¡No perder la alegría!
Esa que desde su creación, allá por los 70, caracterizó al Frente Amplio. Con sus movilizaciones multitudinarias, multicolores, bañadas de pueblo, con música, con banderas de todos los sectores que lo componían.
Debería ser ejemplo para los meses próximos, la campaña electoral del 2004. Es decir invadir el país con los colores de la bandera de Otorgués.

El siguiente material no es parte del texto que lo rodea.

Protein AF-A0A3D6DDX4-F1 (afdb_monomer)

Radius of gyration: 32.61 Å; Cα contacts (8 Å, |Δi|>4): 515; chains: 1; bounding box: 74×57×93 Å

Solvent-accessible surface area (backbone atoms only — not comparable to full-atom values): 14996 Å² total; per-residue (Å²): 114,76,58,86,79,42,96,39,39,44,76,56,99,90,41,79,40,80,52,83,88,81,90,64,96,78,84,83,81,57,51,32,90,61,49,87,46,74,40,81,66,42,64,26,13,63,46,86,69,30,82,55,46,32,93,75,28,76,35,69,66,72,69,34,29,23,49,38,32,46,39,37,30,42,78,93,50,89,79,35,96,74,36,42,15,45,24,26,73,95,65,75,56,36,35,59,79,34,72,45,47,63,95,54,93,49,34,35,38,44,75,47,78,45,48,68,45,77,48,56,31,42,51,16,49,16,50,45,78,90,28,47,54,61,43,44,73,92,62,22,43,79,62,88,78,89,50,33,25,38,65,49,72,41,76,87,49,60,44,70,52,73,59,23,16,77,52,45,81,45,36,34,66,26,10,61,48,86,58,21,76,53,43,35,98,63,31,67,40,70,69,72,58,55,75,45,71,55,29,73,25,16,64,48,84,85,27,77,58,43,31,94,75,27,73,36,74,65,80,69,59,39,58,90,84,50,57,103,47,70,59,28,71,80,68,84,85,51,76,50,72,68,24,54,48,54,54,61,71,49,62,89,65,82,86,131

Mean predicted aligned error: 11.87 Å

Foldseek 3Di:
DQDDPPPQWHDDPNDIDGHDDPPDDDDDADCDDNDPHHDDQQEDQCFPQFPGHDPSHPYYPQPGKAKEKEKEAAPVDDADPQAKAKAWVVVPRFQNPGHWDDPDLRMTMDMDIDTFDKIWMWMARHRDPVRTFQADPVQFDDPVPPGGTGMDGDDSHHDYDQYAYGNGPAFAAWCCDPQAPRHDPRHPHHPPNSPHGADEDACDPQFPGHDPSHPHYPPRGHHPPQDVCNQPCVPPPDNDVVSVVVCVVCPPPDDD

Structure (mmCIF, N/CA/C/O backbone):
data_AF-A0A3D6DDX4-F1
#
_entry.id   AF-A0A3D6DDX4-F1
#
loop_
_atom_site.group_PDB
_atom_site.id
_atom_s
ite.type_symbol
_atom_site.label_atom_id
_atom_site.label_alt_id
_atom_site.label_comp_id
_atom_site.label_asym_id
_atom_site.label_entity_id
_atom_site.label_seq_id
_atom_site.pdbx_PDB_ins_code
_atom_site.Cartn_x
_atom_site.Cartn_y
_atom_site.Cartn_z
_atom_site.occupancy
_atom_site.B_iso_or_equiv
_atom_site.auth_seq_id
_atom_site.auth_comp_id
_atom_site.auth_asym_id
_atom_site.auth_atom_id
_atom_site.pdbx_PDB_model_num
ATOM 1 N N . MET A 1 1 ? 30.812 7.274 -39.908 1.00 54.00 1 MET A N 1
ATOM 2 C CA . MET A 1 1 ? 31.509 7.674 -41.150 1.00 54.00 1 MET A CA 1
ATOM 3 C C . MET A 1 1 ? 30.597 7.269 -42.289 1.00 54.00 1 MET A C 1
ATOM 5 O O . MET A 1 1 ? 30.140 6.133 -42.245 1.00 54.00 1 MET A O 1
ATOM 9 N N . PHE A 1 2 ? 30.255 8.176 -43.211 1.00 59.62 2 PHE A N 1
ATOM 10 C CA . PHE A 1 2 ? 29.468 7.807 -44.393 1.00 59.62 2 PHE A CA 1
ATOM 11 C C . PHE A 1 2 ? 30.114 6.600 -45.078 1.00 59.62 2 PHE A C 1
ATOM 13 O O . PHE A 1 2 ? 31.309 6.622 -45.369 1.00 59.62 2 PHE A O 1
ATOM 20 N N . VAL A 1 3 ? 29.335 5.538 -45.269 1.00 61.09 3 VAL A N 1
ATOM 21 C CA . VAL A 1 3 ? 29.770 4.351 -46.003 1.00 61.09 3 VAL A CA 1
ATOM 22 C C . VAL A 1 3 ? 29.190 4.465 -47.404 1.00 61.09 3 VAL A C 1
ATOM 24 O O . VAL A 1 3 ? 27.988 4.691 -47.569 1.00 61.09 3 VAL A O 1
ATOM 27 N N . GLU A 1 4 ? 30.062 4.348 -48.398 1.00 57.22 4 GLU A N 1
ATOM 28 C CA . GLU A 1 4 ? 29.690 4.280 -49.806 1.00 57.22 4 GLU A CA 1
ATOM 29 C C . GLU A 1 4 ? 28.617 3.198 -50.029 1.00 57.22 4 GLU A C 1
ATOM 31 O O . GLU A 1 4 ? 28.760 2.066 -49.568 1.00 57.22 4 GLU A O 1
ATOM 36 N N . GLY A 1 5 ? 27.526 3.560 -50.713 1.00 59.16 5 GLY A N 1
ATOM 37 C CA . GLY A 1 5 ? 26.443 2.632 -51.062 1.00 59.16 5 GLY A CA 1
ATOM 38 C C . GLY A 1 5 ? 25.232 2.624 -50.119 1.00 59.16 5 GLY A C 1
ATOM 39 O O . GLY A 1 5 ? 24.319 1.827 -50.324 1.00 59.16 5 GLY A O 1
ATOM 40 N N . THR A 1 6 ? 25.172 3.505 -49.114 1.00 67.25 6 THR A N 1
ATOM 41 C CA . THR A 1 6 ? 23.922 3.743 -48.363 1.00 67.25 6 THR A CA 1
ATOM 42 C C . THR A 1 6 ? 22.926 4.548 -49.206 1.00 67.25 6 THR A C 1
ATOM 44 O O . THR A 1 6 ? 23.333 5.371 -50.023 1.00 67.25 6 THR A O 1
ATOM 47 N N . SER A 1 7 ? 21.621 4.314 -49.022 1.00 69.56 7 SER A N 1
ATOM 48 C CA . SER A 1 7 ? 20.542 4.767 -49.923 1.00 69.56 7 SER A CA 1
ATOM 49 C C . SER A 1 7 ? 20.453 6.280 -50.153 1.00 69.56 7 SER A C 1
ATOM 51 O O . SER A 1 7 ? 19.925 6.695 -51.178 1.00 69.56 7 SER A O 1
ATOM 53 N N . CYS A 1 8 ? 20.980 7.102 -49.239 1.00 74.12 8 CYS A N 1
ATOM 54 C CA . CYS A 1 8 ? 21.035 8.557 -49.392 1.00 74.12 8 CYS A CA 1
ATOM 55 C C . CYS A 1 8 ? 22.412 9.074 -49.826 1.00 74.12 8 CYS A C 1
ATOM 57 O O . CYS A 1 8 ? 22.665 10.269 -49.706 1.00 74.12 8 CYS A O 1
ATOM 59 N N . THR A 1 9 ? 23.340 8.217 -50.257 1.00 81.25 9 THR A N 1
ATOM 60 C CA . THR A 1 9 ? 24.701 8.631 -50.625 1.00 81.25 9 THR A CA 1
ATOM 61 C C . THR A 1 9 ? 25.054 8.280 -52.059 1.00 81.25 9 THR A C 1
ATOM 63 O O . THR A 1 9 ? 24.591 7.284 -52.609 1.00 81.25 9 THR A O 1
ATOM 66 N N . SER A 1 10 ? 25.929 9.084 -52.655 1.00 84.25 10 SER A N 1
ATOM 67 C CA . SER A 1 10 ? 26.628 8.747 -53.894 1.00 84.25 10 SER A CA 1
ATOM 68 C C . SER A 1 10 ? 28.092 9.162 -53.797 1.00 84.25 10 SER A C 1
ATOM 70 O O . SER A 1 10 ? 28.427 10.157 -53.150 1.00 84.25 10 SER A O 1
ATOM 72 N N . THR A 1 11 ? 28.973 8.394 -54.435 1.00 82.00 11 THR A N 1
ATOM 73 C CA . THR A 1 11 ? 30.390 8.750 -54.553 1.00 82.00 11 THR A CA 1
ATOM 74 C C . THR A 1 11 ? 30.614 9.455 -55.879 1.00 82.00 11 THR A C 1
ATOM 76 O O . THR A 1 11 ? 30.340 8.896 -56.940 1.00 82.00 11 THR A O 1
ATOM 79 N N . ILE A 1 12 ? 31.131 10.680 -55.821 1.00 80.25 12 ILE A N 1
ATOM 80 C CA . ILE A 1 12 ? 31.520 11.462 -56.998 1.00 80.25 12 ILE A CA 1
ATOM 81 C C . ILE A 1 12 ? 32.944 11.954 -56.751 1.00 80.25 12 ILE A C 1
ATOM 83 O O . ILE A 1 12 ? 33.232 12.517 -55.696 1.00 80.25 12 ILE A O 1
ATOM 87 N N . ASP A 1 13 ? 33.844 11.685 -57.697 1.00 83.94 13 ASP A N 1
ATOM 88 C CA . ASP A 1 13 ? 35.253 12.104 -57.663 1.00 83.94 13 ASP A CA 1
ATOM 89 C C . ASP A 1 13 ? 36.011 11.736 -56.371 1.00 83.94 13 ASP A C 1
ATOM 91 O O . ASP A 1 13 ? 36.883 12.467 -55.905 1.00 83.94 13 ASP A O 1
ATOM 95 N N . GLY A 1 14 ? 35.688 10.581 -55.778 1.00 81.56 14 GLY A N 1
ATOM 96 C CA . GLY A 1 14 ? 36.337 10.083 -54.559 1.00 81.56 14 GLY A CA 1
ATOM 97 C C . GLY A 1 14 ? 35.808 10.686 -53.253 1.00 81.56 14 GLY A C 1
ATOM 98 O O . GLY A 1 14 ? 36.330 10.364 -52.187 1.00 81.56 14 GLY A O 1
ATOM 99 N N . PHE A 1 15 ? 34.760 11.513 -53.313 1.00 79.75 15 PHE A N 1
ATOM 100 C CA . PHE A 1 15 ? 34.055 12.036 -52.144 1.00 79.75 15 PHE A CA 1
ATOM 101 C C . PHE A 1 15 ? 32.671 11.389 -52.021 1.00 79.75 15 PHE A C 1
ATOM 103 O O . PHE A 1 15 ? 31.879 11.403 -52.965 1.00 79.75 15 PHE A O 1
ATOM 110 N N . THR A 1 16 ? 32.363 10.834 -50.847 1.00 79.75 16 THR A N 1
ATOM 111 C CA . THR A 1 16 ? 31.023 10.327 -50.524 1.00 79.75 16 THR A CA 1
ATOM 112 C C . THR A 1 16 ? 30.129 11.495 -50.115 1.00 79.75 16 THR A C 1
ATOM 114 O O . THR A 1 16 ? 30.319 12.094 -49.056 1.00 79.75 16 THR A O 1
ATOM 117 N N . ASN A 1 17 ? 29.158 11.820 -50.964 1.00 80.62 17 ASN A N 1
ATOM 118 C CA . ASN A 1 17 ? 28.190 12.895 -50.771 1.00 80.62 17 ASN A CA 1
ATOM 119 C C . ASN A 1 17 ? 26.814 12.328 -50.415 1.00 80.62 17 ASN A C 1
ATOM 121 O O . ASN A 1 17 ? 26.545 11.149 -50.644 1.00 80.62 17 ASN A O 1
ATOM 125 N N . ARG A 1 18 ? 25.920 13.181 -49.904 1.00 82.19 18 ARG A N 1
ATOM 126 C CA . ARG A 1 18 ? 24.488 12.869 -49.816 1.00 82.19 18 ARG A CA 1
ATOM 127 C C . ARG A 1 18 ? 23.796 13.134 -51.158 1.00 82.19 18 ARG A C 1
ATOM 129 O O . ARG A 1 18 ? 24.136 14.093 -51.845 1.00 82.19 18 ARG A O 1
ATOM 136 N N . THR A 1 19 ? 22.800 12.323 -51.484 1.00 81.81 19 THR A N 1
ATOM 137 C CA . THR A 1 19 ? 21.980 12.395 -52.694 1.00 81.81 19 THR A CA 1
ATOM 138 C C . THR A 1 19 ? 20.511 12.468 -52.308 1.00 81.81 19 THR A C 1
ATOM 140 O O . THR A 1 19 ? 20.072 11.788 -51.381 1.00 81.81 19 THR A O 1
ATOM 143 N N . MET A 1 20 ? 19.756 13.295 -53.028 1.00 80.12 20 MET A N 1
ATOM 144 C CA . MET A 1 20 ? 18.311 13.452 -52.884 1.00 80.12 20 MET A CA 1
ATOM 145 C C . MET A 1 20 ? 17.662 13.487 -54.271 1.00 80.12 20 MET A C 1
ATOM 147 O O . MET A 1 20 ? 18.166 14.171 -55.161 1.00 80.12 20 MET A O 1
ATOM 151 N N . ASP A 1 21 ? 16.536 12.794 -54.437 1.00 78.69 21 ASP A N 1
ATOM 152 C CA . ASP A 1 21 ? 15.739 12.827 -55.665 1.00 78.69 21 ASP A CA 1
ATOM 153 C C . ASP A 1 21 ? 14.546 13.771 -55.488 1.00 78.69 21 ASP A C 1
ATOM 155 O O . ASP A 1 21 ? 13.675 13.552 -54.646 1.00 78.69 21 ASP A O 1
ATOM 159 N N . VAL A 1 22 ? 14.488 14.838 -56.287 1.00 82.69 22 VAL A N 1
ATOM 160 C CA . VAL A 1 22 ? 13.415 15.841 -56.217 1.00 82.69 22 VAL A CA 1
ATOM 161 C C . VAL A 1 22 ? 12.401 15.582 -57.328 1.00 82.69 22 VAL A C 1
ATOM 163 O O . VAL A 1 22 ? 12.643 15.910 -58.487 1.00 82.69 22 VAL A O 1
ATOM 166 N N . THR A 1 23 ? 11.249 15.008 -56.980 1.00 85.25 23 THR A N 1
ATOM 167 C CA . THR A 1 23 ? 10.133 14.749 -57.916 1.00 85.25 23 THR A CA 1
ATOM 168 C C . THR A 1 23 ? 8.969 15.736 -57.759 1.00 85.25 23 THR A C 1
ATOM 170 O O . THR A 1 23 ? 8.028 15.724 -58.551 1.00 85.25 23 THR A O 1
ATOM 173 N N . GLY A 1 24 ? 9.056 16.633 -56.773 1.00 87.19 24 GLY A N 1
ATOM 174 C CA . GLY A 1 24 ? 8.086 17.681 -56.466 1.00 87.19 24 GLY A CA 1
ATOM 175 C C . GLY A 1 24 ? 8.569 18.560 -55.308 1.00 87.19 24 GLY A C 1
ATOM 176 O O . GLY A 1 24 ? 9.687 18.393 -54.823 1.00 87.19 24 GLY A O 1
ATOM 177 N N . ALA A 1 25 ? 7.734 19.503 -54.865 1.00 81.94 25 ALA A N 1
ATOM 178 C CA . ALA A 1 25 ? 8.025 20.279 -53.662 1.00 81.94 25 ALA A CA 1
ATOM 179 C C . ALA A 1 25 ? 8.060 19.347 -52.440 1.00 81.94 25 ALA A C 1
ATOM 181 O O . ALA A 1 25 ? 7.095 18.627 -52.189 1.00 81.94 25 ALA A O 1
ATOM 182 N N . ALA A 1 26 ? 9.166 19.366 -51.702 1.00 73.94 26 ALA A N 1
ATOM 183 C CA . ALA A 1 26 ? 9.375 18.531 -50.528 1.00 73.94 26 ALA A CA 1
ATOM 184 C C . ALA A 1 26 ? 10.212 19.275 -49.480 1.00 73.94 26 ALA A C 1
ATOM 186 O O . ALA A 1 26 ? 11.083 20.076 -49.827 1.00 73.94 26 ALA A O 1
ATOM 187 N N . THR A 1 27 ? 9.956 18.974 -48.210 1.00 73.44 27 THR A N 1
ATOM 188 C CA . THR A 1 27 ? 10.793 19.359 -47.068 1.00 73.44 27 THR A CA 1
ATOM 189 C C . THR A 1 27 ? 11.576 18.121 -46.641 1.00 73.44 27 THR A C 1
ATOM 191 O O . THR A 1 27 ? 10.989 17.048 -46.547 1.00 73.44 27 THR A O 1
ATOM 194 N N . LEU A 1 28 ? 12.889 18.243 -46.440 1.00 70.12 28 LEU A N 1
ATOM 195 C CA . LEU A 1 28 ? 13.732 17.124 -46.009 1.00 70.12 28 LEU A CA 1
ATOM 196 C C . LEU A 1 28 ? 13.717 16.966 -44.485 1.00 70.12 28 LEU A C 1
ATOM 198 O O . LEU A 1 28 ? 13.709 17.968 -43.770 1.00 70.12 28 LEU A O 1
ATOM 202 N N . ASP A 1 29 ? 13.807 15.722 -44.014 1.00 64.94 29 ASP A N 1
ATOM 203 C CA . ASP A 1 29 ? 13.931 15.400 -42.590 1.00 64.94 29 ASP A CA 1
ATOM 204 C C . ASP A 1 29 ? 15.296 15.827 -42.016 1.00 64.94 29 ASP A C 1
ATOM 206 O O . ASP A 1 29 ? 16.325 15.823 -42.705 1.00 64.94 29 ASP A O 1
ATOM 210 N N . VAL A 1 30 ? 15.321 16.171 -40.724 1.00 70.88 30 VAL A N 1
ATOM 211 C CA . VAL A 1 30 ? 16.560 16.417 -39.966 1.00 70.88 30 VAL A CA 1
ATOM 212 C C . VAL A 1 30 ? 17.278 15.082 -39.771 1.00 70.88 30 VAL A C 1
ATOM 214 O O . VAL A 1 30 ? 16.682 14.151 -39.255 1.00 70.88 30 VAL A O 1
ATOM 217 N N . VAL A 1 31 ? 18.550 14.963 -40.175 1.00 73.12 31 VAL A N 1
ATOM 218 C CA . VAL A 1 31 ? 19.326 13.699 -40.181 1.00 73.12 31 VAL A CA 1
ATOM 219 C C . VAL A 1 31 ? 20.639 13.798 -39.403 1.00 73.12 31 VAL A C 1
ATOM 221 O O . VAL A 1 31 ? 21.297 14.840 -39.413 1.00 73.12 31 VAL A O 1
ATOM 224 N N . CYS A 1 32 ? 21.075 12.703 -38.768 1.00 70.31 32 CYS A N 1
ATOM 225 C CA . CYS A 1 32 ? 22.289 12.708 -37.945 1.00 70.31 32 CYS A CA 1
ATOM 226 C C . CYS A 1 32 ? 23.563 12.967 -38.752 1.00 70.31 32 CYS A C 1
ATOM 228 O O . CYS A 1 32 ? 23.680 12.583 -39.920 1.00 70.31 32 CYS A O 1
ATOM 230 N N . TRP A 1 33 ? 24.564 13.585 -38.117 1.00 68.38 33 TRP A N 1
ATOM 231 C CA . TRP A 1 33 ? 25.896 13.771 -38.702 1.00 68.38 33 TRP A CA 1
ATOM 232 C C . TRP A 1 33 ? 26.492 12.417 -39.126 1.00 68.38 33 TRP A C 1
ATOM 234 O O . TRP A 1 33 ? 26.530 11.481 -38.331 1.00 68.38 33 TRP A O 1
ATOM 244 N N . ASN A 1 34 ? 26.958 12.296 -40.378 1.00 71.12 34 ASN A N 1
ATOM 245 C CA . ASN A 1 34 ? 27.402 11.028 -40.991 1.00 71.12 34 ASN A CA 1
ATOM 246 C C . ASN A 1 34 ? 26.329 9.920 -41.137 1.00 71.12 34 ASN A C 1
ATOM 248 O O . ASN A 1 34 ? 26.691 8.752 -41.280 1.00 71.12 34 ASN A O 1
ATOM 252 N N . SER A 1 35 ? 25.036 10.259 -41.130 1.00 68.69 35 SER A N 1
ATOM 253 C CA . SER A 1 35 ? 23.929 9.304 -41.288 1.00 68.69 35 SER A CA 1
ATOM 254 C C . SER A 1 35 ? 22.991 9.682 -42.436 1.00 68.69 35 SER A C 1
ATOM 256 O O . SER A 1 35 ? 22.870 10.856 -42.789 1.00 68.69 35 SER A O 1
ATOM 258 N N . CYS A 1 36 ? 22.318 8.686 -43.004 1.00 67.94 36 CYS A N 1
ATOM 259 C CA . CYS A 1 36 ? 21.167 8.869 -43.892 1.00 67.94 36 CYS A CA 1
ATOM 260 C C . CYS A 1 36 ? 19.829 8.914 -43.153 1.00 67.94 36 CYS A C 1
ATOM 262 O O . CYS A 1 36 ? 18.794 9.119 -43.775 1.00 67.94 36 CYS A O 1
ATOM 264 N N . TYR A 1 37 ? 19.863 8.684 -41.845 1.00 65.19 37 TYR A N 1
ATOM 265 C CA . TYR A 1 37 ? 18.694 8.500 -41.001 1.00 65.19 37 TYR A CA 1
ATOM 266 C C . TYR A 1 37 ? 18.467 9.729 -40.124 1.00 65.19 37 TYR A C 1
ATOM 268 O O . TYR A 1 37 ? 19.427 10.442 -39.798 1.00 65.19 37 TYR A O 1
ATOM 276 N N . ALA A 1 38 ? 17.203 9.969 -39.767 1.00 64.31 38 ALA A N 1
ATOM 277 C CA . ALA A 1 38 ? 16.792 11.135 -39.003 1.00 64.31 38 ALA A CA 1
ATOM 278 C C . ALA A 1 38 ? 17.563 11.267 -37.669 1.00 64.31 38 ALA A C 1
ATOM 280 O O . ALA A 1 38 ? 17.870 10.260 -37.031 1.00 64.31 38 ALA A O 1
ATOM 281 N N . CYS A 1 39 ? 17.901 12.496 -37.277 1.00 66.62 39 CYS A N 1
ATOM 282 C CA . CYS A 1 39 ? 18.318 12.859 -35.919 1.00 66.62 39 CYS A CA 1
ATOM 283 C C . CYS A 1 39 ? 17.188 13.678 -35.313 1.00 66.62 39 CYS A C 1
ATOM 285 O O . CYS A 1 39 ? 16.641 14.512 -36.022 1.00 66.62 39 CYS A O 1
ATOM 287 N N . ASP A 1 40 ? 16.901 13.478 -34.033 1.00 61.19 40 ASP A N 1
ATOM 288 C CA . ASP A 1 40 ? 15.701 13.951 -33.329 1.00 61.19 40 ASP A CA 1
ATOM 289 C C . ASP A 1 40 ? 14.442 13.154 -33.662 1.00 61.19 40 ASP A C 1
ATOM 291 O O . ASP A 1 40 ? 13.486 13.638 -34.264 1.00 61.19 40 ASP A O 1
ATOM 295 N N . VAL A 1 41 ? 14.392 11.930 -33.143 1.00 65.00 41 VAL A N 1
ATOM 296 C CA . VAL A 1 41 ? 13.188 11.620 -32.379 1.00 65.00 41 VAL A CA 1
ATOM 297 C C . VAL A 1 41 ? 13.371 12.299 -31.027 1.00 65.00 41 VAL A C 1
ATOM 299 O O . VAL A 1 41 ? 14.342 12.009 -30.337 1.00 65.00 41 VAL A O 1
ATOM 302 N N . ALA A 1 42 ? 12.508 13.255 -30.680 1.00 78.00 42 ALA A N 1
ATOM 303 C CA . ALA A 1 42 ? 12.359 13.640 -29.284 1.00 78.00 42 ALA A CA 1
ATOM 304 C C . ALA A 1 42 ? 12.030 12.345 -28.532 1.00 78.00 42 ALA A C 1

Dejar atrás los hechos acaecidos recientemente (elecciones internas), y de ellos saber sacar experiencia y lograr retomar el timón que nunca debimos haber dejado al garete. Y permitir que ocupen esos espacios los partidos tradicionales.
Esa mística que nos llevó a lograr el primer gobierno progresista en nuestro país. Y que para llegar a él hubo que transitar todo un camino prolongado, áspero, lleno de dificultades, con 12 años de dictadura, la cual nos golpeó con todas sus fuerzas, a todo aquello que se identificaba con reivindicaciones sociales, por lo tanto, al quitar esa arma fundamental para los pueblos, como es la democracia, no permitió que los partidos y grupos que habían logrado unirse en el ’71 en el FA, pudieran desarrollar sus actividades, ya que en su inmensa mayoría fueron reprimidas y expulsadas del terreno político, a pesar de una lucha denodada del pueblo, en inferioridad de condiciones.
Por lo tanto, si tanto costó arribar a este presente, con muchas vidas en el camino, familias enteras con secuelas múltiples de los años de horror, no debemos dejar pasar esta gran oportunidad para acentuar un programa de gobierno que comenzó en 2005, y que acordamos ahondar para colocar a nuestro país donde se merece.
Gobierno exitoso el de Tabaré, el de esta fuerza política heterogénea, que siempre, a través de sus 38 años de vida, se mostró unida más allá de matices que existieron, en sus formas para impulsar políticas de Estado. Con algunas diferencias en su bancada, mayoritaria en el Parlamento, pero en general ha sido monolítica, permitiendo homologar leyes precisas para desplegar, el Poder Ejecutivo, sus planes en bien del Uruguay.
Debemos hacer hincapié en permanecer con esa mayoría. Si el dibujo de las bancadas no es el mismo o semejante, el futuro gobierno tendrá dificultades para mover sus piezas en pos de mantener el crecimiento logrado en este período que finaliza.
Debemos, todos, alinearnos detrás de la fórmula presidencial del FA. Sin descanso, sin claudicaciones, dejando de lado todo aquello que nos lleve a desviarnos de la meta fundamental por la cual nuestros antecesores, que ya no están, y por la que venimos luchando tenazmente, desde hace décadas, y lograr en octubre, en primera vuelta, un éxito, con el cual permitiremos abordar temas que quedaron pendientes y extender las superaciones conquistadas en este primer quinquenio. ¡Que sea con alegría!